The Bush administration may eventually wind up hoist with its own petard. Although the ultimate fate of Iraq under the new democratic dispensation remains uncertain, one thing is obvious: The Shi'ite Muslim majority (60% of the population) will rule. The coalition of Shi'ite clerical parties endorsed by Sistani took half the vote, double its nearest competition and closely in line with the sect's numerical strength.

New York Times columnist Paul Krugman has perceptively predicted the likely political outcome for the country as a "soft Shi'ite theocracy" with "kinder, gentler mullahs," not quite what the neocons had in mind. It's ironic that this result will have been brought about by George W. Bush, himself a religious fundamentalist of sorts heading a quasitheocratic party.

There will certainly be a diminished role for westernized, exile-community secularists like Allawi and Ahmad Chalabi, beloved by Washington's policymakers. Likewise the minority Sunni Muslims, who dominated Iraq for centuries, first under the auspices of the Turkish Ottoman Empire, then under the British Mandate from 1919 to 1932, and finally under the independent regime that ended with Saddam Hussein. The marginalization of the secularists could push Iraq in the direction of Iran. More important, the evident alienation of the Sunnis -- only 15% appear to have voted -- means a possible full-blown civil war, once American troops depart.

In the euphoria of the election, which only chose delegates to a constitutional convention, western observers thought they saw the makings of true Jeffersonian democracy. Let's not get ahead of ourselves. The very selective segment of the Iraqi electorate highlighted by the American media (individuals who spoke English, wore western garb, had been educated overseas, worked as professionals or business people, and lived mostly in cosmopolitan Baghdad) was hardly a cross section of Iraq's population.

The actual tabulated returns suggested that, however pleased to be voting, most hinterland Iraqis took a distinctly tribal approach to democracy; they voted in lockstep for candidates their religious or ethnic leaders selected and expressed a group, not an individual, preference. Shi'ites voted the Shi'ite slate, Kurds the Kurdish slate, Sunnis (those who voted) the Sunni slate.

As a practical matter, the election was an exercise in mass bloc voting. For the doctrinaire Shi'ites, in particular, the vote was a chance to ensure their control of the Iraq state when the US leaves; it was also an opportunity for sweet revenge after decades of second-class citizenship under Sunni rule.

For their part, the Sunnis know their future in the new Iraq is limited by sheer numbers; thus, their partial election boycott and their continuing support of the insurgency.

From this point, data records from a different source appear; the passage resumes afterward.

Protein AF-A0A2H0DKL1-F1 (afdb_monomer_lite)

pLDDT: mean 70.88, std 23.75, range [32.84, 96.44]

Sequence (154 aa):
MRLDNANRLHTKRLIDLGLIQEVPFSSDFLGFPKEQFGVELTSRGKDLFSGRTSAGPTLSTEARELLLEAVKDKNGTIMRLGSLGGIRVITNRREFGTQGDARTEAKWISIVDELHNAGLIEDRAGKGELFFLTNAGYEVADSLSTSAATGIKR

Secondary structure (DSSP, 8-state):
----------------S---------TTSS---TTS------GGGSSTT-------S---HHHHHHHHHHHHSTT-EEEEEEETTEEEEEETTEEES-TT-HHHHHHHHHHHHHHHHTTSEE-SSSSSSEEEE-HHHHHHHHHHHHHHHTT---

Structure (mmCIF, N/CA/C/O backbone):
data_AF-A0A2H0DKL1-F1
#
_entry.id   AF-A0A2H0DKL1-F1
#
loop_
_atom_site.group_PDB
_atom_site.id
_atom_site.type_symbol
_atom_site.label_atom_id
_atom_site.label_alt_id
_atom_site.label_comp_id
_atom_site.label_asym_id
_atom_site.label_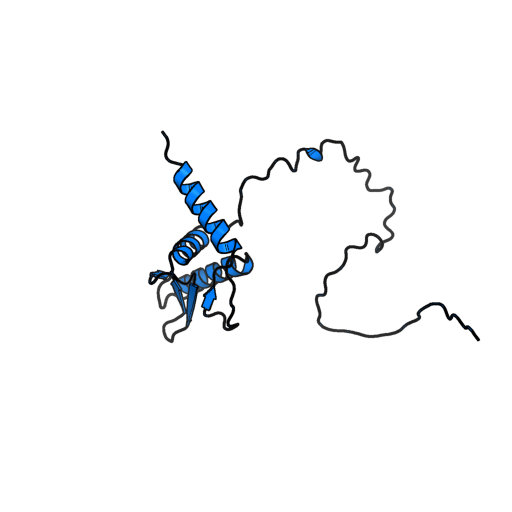entity_id
_atom_site.label_seq_id
_atom_site.pdbx_PDB_ins_code
_atom_site.Cartn_x
_atom_site.Cartn_y
_atom_site.Cartn_z
_atom_site.occupancy
_atom_site.B_iso_or_equiv
_atom_site.auth_seq_id
_atom_site.auth_comp_id
_atom_site.auth_asym_id
_atom_site.auth_atom_id
_atom_site.pdbx_PDB_model_num
ATOM 1 N N . MET A 1 1 ? -32.200 -58.830 5.509 1.00 40.22 1 MET A N 1
ATOM 2 C CA . MET A 1 1 ? -30.811 -58.800 5.014 1.00 40.22 1 MET A CA 1
ATOM 3 C C . MET A 1 1 ? -30.225 -57.444 5.392 1.00 40.22 1 MET A C 1
ATOM 5 O O . MET A 1 1 ? -30.471 -56.459 4.715 1.00 40.22 1 MET A O 1
ATOM 9 N N . ARG A 1 2 ? -29.608 -57.376 6.573 1.00 40.84 2 ARG A N 1
ATOM 10 C CA . ARG A 1 2 ? -28.889 -56.219 7.119 1.00 40.84 2 ARG A CA 1
ATOM 11 C C . ARG A 1 2 ? -27.541 -56.765 7.564 1.00 40.84 2 ARG A C 1
ATOM 13 O O . ARG A 1 2 ? -27.532 -57.753 8.294 1.00 40.84 2 ARG A O 1
ATOM 20 N N . LEU A 1 3 ? -26.456 -56.174 7.088 1.00 37.03 3 LEU A N 1
ATOM 21 C CA . LEU A 1 3 ? -25.126 -56.404 7.628 1.00 37.03 3 LEU A CA 1
ATOM 22 C C . LEU A 1 3 ? -24.476 -55.039 7.797 1.00 37.03 3 LEU A C 1
ATOM 24 O O . LEU A 1 3 ? -24.039 -54.409 6.836 1.00 37.03 3 LEU A O 1
ATOM 28 N N . ASP A 1 4 ? -24.493 -54.600 9.047 1.00 39.81 4 ASP A N 1
ATOM 29 C CA . ASP A 1 4 ? -23.559 -53.638 9.597 1.00 39.81 4 ASP A CA 1
ATOM 30 C C . ASP A 1 4 ? -22.144 -54.208 9.431 1.00 39.81 4 ASP A C 1
ATOM 32 O O . ASP A 1 4 ? -21.921 -55.392 9.696 1.00 39.81 4 ASP A O 1
ATOM 36 N N . ASN A 1 5 ? -21.173 -53.394 9.015 1.00 38.22 5 ASN A N 1
ATOM 37 C CA . ASN A 1 5 ? -19.777 -53.747 9.238 1.00 38.22 5 ASN A CA 1
ATOM 38 C C . ASN A 1 5 ? -19.005 -52.553 9.777 1.00 38.22 5 ASN A C 1
ATOM 40 O O . ASN A 1 5 ? -18.940 -51.477 9.183 1.00 38.22 5 ASN A O 1
ATOM 44 N N . ALA A 1 6 ? -18.457 -52.795 10.955 1.00 41.00 6 ALA A N 1
ATOM 45 C CA . ALA A 1 6 ? -17.726 -51.873 11.771 1.00 41.00 6 ALA A CA 1
ATOM 46 C C . ALA A 1 6 ? -16.223 -51.979 11.481 1.00 41.00 6 ALA A C 1
ATOM 48 O O . ALA A 1 6 ? -15.688 -53.053 11.241 1.00 41.00 6 ALA A O 1
ATOM 49 N N . ASN A 1 7 ? -15.559 -50.848 11.699 1.00 36.75 7 ASN A N 1
ATOM 50 C CA . ASN A 1 7 ? -14.269 -50.742 12.373 1.00 36.75 7 ASN A CA 1
ATOM 51 C C . ASN A 1 7 ? -12.958 -51.088 11.626 1.00 36.75 7 ASN A C 1
ATOM 53 O O . ASN A 1 7 ? -12.676 -52.219 11.253 1.00 36.75 7 ASN A O 1
ATOM 57 N N . ARG A 1 8 ? -12.080 -50.074 11.677 1.00 40.50 8 ARG A N 1
ATOM 58 C CA . ARG A 1 8 ? -10.639 -50.124 11.998 1.00 40.50 8 ARG A CA 1
ATOM 59 C C . ARG A 1 8 ? -9.627 -50.681 10.980 1.00 40.50 8 ARG A C 1
ATOM 61 O O . ARG A 1 8 ? -9.326 -51.863 10.932 1.00 40.50 8 ARG A O 1
ATOM 68 N N . LEU A 1 9 ? -8.976 -49.716 10.316 1.00 36.69 9 LEU A N 1
ATOM 69 C CA . LEU A 1 9 ? -7.531 -49.401 10.359 1.00 36.69 9 LEU A CA 1
ATOM 70 C C . LEU A 1 9 ? -6.531 -50.565 10.517 1.00 36.69 9 LEU A C 1
ATOM 72 O O . LEU A 1 9 ? -6.445 -51.132 11.602 1.00 36.69 9 LEU A O 1
ATOM 76 N N . HIS A 1 10 ? -5.626 -50.723 9.536 1.00 32.84 10 HIS A N 1
ATOM 77 C CA . HIS A 1 10 ? -4.161 -50.707 9.748 1.00 32.84 10 HIS A CA 1
ATOM 78 C C . HIS A 1 10 ? -3.389 -50.635 8.402 1.00 32.84 10 HIS A C 1
ATOM 80 O O . HIS A 1 10 ? -3.399 -51.563 7.607 1.00 32.84 10 HIS A O 1
ATOM 86 N N . THR A 1 11 ? -2.779 -49.481 8.098 1.00 34.94 11 THR A N 1
ATOM 87 C CA . THR A 1 11 ? -1.314 -49.245 8.021 1.00 34.94 11 THR A CA 1
ATOM 88 C C . THR A 1 11 ? -0.595 -49.620 6.716 1.00 34.94 11 THR A C 1
ATOM 90 O O . THR A 1 11 ? -0.383 -50.798 6.452 1.00 34.94 11 THR A O 1
ATOM 93 N N . LYS A 1 12 ? -0.048 -48.616 6.006 1.00 42.81 12 LYS A N 1
ATOM 94 C CA . LYS A 1 12 ? 1.404 -48.307 5.907 1.00 42.81 12 LYS A CA 1
ATOM 95 C C . LYS A 1 12 ? 1.722 -47.421 4.686 1.00 42.81 12 LYS A C 1
ATOM 97 O O . LYS A 1 12 ? 1.451 -47.842 3.574 1.00 42.81 12 LYS A O 1
ATOM 102 N N . ARG A 1 13 ? 2.479 -46.338 4.964 1.00 35.47 13 ARG A N 1
ATOM 103 C CA . ARG A 1 13 ? 3.559 -45.716 4.147 1.00 35.47 13 ARG A CA 1
ATOM 104 C C . ARG A 1 13 ? 3.129 -45.060 2.819 1.00 35.47 13 ARG A C 1
ATOM 106 O O . ARG A 1 13 ? 2.339 -45.621 2.091 1.00 35.47 13 ARG A O 1
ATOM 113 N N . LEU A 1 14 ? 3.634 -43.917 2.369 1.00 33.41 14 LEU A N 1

The third major component of the electorate, the independence-minded Kurds, participated; but being another cultural minority (like the Sunni Arabs, they comprise no more than 20% of the country), their reaction to a Shi'ite-dominated government is problematic.

In short, what the Bush administration is pleased to call democracy may have opened a Pandora's box leading to an oppressive theocracy or a tearing asunder of the artificial construct known as modem Iraq. Either result would produce more regional instability than Saddam's Ba'athist regime ever did. Of course, it's also possible everything may work out in the end, but the smart money would be against it.

Welcome to the law of unintended consequences, Mr. President.

Wayne O'Leary is a writer in Orono, Maine.